Work to be completed:
In the records below, find the line that contains "ATOM 202 N N" and the line that contains "ATOM 211 N N", then retype exactly those two lines and every line between them.

(Data shown begins)

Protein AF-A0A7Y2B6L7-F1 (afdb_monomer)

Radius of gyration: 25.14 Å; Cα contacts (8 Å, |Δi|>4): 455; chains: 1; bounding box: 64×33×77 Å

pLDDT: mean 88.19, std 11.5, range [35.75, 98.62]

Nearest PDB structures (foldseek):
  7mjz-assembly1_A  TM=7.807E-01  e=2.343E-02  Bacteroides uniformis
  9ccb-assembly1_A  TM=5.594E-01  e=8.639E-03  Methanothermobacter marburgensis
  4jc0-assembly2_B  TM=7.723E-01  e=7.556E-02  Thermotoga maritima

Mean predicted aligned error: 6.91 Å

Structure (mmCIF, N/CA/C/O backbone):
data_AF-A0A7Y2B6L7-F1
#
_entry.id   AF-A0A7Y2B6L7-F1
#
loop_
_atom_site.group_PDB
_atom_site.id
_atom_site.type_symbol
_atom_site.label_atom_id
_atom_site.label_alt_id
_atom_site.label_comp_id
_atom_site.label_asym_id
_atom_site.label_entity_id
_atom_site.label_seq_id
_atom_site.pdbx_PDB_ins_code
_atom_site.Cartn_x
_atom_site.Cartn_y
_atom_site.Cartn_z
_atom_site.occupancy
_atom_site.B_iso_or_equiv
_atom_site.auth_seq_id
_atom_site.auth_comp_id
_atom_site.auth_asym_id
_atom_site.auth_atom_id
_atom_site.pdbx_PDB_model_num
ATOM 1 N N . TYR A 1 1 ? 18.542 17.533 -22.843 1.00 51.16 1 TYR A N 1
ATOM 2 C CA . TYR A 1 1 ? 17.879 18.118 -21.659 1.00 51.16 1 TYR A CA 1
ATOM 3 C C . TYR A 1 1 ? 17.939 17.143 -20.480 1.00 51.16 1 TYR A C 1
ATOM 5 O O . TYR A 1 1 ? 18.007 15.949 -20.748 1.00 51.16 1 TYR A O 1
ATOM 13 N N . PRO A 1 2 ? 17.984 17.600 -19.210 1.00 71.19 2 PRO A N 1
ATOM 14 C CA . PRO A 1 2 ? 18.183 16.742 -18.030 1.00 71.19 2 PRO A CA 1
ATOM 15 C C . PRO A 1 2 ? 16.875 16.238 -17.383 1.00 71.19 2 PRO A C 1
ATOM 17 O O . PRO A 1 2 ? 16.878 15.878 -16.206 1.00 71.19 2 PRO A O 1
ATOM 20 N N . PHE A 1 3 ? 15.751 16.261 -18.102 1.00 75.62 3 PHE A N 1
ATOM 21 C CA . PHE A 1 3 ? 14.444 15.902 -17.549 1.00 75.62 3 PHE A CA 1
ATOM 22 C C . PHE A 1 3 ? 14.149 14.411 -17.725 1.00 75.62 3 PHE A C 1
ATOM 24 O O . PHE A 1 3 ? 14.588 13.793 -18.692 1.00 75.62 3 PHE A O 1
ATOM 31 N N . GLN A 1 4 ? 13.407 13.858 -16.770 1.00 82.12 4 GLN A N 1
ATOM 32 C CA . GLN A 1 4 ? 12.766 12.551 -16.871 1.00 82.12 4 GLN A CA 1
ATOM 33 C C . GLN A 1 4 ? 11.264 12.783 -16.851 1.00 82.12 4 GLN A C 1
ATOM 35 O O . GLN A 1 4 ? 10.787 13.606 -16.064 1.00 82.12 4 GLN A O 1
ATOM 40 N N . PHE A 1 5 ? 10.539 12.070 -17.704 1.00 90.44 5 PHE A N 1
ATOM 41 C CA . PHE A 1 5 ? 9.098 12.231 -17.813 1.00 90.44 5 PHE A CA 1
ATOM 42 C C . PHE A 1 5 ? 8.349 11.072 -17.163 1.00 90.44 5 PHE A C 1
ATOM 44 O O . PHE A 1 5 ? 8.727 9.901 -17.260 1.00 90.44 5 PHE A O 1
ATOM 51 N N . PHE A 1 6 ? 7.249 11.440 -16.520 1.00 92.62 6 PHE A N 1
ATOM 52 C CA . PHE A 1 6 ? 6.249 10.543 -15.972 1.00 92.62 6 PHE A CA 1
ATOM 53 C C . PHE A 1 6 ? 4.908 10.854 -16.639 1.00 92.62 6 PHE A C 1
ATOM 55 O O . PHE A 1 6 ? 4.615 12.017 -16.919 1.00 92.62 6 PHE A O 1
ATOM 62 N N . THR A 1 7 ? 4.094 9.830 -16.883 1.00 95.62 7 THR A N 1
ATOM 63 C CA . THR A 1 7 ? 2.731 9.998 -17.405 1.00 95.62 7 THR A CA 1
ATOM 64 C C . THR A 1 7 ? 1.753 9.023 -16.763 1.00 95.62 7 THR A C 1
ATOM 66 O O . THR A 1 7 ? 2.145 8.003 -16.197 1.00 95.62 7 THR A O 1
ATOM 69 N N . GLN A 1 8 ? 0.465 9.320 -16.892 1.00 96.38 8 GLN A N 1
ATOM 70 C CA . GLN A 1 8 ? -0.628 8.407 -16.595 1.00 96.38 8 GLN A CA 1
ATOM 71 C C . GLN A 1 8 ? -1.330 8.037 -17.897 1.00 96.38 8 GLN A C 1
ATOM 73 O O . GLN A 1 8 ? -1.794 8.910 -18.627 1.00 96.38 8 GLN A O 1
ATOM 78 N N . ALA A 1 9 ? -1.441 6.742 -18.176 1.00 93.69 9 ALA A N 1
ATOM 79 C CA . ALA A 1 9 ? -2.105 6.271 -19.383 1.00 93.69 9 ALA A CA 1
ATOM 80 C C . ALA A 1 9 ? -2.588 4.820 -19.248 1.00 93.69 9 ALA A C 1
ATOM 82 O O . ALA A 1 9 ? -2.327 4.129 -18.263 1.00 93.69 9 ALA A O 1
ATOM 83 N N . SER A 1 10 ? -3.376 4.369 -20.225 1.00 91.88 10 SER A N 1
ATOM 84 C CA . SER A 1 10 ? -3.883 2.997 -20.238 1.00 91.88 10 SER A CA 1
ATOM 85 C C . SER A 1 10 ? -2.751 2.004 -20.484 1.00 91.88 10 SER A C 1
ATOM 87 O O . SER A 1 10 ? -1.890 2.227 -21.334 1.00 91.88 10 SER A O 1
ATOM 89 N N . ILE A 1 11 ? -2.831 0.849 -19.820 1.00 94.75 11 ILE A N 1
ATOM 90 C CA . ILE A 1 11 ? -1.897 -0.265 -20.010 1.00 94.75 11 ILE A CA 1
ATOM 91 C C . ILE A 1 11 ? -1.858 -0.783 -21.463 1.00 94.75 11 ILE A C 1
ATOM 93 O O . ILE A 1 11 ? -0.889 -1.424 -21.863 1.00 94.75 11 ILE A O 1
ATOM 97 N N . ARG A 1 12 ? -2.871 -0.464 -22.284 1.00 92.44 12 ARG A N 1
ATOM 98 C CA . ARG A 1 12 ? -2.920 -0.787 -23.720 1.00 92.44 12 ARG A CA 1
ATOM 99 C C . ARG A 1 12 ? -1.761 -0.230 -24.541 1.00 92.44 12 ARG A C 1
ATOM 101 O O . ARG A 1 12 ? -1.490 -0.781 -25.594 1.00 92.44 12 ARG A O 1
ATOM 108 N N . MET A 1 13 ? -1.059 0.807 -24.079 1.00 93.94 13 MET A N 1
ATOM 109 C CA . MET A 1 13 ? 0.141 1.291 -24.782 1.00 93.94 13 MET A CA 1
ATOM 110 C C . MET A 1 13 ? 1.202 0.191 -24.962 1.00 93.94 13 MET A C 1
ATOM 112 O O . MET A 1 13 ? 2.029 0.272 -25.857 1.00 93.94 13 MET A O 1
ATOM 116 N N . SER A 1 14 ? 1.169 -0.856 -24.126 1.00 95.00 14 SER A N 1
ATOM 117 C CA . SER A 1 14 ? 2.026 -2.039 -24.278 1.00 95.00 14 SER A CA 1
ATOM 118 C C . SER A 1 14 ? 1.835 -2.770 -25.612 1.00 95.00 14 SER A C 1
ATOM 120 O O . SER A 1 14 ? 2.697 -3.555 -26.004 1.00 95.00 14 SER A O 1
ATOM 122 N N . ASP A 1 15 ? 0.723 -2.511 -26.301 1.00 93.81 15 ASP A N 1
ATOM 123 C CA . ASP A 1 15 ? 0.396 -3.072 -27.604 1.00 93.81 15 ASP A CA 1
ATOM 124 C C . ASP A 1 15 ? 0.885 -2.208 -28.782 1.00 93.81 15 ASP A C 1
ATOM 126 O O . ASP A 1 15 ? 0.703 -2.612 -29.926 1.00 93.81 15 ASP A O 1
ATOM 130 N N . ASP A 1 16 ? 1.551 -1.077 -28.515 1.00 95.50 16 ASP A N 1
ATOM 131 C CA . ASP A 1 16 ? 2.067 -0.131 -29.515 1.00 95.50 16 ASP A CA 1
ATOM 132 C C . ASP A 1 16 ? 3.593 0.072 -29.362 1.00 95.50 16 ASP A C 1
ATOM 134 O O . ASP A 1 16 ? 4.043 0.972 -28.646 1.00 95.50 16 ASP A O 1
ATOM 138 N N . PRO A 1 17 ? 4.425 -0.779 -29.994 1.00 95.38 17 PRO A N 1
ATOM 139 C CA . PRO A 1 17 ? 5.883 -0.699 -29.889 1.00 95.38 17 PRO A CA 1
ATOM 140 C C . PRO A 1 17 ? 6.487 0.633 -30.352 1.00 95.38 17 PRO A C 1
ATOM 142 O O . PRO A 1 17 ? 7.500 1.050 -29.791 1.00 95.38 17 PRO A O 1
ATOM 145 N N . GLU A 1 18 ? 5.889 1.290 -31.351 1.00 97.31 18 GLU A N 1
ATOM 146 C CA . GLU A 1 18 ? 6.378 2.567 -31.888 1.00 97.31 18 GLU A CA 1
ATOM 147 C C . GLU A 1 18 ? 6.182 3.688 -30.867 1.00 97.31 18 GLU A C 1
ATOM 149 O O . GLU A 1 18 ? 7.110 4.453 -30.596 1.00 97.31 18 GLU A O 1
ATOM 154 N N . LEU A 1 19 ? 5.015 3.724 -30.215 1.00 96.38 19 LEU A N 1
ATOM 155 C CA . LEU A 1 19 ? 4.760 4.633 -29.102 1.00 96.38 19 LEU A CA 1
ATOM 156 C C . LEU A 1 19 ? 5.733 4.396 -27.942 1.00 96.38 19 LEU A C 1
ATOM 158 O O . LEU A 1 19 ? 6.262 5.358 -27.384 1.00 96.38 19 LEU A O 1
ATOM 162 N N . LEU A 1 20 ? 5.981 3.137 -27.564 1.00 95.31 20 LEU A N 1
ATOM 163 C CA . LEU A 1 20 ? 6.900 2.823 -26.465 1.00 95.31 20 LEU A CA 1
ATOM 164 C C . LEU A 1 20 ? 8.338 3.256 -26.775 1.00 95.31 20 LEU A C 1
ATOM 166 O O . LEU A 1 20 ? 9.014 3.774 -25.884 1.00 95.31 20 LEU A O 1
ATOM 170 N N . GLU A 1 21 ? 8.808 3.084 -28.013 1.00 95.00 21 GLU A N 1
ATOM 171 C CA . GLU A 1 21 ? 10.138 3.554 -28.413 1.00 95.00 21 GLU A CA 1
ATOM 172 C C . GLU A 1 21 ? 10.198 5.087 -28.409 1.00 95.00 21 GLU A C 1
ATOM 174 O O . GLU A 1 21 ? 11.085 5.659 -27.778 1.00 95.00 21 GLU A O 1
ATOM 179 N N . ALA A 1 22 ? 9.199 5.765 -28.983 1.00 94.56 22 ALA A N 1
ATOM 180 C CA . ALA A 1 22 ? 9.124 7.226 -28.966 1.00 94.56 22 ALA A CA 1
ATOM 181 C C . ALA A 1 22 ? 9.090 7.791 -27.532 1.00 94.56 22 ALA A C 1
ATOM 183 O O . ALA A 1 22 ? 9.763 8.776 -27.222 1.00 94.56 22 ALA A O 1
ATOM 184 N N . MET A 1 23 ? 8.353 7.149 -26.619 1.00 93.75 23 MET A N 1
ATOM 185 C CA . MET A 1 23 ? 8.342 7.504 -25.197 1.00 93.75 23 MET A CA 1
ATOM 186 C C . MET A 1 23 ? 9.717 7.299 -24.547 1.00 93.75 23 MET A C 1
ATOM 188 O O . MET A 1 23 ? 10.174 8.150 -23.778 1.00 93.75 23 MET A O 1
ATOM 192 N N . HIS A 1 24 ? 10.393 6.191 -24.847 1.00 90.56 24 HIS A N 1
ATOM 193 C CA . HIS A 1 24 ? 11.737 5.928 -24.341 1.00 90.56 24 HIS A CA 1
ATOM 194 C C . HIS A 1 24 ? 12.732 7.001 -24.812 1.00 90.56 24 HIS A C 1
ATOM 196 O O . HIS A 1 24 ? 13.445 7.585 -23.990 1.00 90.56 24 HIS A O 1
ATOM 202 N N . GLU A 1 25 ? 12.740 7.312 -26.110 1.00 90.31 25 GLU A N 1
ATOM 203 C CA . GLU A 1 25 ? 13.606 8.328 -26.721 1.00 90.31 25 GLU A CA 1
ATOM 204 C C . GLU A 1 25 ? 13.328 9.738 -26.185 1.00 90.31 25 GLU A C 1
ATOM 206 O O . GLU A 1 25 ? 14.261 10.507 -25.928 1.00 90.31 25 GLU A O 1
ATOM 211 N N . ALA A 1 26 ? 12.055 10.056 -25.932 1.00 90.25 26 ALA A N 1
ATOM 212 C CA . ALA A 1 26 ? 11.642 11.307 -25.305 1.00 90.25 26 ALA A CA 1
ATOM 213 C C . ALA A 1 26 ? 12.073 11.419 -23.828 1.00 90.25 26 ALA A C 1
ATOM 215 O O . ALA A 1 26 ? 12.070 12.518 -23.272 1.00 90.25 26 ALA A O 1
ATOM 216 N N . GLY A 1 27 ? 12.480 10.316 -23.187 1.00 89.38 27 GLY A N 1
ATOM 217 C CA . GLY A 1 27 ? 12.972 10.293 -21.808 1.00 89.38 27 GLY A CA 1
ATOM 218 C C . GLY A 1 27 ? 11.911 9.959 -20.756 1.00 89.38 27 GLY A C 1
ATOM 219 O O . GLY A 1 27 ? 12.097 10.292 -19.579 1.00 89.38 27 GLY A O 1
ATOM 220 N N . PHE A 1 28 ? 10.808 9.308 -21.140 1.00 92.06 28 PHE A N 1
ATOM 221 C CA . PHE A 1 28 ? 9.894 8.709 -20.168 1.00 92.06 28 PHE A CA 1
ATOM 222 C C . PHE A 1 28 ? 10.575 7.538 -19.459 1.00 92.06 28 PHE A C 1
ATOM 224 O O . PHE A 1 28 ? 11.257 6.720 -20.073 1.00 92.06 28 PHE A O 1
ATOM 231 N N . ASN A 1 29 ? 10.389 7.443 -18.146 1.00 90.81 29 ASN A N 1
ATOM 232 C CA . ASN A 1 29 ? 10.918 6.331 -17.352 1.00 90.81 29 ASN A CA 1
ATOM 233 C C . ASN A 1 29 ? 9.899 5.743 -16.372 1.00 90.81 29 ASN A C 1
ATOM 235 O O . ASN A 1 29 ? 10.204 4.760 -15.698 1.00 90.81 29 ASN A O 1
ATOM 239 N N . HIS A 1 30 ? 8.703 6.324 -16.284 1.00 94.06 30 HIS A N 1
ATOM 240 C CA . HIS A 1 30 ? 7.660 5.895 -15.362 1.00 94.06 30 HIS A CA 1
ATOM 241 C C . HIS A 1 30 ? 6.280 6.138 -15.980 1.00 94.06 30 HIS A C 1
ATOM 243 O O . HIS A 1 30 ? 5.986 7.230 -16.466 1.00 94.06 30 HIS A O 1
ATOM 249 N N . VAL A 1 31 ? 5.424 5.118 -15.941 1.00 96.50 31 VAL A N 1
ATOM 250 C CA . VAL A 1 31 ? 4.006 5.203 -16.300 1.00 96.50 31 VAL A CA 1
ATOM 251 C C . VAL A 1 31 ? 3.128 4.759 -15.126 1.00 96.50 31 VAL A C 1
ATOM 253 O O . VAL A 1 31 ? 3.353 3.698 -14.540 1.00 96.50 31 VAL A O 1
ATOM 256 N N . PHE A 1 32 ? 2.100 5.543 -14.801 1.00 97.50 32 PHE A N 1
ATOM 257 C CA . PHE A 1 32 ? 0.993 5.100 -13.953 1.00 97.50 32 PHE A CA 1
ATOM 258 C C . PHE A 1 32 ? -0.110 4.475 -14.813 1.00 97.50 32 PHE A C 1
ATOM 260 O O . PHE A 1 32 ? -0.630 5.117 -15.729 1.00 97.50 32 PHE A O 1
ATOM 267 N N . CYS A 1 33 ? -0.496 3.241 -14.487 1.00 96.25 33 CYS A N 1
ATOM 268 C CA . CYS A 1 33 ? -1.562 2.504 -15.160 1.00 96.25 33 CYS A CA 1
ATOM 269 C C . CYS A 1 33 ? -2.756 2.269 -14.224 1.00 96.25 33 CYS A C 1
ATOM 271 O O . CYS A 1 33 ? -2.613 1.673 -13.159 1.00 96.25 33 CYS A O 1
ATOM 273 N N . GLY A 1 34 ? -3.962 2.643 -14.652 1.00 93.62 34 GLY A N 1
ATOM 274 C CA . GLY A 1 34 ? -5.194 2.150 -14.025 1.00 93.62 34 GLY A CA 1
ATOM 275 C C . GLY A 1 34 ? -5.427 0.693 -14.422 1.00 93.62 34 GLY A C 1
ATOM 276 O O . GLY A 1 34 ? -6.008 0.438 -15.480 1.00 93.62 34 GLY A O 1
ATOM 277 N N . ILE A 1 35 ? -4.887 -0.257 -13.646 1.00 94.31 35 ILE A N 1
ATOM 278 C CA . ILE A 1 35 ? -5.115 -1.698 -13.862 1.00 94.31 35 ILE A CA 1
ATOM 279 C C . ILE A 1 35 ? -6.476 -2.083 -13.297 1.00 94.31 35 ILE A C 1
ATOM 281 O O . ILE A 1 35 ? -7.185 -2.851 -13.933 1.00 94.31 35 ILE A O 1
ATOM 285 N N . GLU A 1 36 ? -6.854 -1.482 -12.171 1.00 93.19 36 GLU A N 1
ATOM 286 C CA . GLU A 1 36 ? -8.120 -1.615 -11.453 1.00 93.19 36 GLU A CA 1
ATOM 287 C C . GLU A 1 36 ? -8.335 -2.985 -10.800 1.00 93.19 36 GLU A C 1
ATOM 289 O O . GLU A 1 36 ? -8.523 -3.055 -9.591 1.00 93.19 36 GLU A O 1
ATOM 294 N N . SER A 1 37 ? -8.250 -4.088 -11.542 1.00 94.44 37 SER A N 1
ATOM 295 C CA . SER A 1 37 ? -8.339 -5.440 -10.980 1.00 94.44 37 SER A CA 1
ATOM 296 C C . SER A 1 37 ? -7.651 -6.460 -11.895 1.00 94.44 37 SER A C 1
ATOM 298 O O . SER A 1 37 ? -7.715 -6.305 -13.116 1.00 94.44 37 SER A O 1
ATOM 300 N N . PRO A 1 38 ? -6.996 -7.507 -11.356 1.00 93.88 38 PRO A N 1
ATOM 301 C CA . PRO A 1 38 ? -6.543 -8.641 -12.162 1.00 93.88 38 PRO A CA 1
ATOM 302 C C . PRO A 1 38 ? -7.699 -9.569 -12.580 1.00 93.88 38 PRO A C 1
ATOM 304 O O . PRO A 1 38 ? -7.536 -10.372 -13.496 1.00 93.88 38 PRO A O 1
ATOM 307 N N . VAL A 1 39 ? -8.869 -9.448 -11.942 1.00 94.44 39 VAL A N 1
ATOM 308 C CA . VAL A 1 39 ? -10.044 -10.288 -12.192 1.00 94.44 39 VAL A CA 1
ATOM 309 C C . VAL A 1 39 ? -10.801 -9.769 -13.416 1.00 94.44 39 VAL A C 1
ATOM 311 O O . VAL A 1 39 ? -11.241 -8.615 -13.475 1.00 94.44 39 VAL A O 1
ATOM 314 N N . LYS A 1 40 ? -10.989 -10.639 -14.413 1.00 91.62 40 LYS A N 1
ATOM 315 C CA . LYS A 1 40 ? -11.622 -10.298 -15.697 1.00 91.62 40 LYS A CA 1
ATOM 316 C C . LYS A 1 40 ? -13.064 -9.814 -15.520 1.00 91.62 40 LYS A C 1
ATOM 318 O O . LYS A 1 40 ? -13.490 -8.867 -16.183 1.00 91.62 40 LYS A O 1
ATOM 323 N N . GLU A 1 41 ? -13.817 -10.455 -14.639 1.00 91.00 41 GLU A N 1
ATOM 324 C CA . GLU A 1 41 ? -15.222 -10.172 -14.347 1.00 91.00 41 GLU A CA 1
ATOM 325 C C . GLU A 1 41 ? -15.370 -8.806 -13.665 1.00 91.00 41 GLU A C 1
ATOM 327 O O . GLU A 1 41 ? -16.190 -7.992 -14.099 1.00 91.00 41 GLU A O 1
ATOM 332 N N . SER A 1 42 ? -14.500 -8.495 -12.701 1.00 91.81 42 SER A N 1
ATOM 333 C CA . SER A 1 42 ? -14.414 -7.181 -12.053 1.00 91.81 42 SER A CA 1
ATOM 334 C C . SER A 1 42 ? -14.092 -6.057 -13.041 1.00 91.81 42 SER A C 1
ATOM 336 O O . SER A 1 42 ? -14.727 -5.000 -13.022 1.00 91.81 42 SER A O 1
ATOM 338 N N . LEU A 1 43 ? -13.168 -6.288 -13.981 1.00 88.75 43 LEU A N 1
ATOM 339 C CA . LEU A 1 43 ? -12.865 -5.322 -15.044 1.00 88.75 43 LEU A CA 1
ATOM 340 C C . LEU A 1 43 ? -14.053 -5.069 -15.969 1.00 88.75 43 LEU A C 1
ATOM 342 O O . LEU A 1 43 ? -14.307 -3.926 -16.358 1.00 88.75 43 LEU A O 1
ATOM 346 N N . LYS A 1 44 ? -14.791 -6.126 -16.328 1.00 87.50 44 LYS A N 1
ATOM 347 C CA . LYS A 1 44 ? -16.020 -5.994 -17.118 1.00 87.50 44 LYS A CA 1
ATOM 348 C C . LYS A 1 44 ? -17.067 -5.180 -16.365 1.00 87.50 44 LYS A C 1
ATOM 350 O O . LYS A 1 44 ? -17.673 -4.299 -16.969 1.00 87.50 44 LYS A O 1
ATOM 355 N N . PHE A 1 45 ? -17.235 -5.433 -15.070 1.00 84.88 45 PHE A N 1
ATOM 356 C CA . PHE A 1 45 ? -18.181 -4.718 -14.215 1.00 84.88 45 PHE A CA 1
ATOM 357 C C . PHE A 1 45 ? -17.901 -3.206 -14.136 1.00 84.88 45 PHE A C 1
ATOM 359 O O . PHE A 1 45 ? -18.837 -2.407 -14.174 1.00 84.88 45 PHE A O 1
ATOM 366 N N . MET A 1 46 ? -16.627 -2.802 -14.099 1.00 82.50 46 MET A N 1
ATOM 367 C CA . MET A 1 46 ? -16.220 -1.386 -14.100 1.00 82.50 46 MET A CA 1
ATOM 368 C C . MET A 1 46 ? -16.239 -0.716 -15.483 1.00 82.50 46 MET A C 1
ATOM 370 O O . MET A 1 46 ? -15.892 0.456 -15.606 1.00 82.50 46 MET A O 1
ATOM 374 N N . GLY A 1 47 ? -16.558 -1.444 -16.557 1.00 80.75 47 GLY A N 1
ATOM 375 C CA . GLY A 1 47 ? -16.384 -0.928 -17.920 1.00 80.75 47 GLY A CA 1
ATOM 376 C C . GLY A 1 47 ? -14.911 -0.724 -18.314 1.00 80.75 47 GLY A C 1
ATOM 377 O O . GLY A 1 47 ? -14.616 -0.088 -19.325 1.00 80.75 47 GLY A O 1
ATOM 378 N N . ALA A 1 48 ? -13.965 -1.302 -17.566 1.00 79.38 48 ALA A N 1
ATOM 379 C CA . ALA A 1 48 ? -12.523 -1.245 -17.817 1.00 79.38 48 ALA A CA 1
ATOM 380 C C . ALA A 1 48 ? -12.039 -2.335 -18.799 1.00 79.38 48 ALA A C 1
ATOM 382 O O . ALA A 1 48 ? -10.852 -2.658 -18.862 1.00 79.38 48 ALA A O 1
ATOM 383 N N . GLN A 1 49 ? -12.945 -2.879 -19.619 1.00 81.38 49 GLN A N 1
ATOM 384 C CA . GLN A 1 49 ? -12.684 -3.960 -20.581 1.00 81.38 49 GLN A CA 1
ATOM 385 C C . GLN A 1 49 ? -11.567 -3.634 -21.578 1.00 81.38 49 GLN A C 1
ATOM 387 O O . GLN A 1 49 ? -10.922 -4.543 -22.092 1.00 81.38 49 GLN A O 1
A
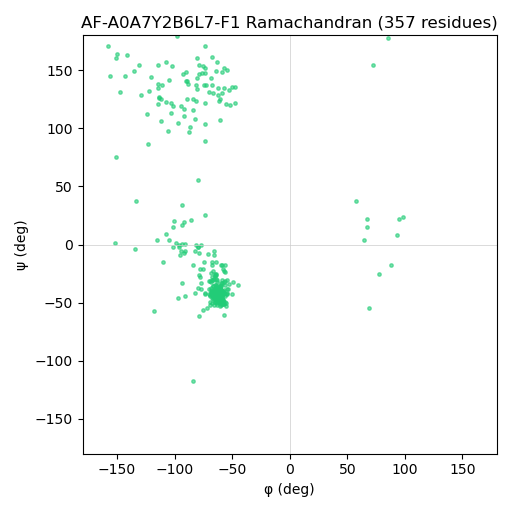TOM 392 N N . LYS A 1 50 ? -11.288 -2.345 -21.815 1.00 81.44 50 LYS A N 1
ATOM 393 C CA . LYS A 1 50 ? -10.148 -1.890 -22.621 1.00 81.44 50 LYS A CA 1
ATOM 394 C C . LYS A 1 50 ? -8.816 -2.491 -22.151 1.00 81.44 50 LYS A C 1
ATOM 396 O O . LYS A 1 50 ? -7.972 -2.807 -22.981 1.00 81.44 50 LYS A O 1
ATOM 401 N N . ASN A 1 51 ? -8.636 -2.725 -20.850 1.00 84.81 51 ASN A N 1
ATOM 402 C CA . ASN A 1 51 ? -7.410 -3.325 -20.318 1.00 84.81 51 ASN A CA 1
ATOM 403 C C . ASN A 1 51 ? -7.227 -4.789 -20.776 1.00 84.81 51 ASN A C 1
ATOM 405 O O . ASN A 1 51 ? -6.093 -5.259 -20.856 1.00 84.81 51 ASN A O 1
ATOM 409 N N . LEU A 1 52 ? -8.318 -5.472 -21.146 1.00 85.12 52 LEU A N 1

(Data shown ends)

The completed task:
ATOM 202 N N . GLU A 1 25 ? 12.740 7.312 -26.110 1.00 90.31 25 GLU A N 1
ATOM 203 C CA . GLU A 1 25 ? 13.606 8.328 -26.721 1.00 90.31 25 GLU A CA 1
ATOM 204 C C . GLU A 1 25 ? 13.328 9.738 -26.185 1.00 90.31 25 GLU A C 1
ATOM 206 O O . GLU A 1 25 ? 14.261 10.507 -25.928 1.00 90.31 25 GLU A O 1
ATOM 211 N N . ALA A 1 26 ? 12.055 10.056 -25.932 1.00 90.25 26 ALA A N 1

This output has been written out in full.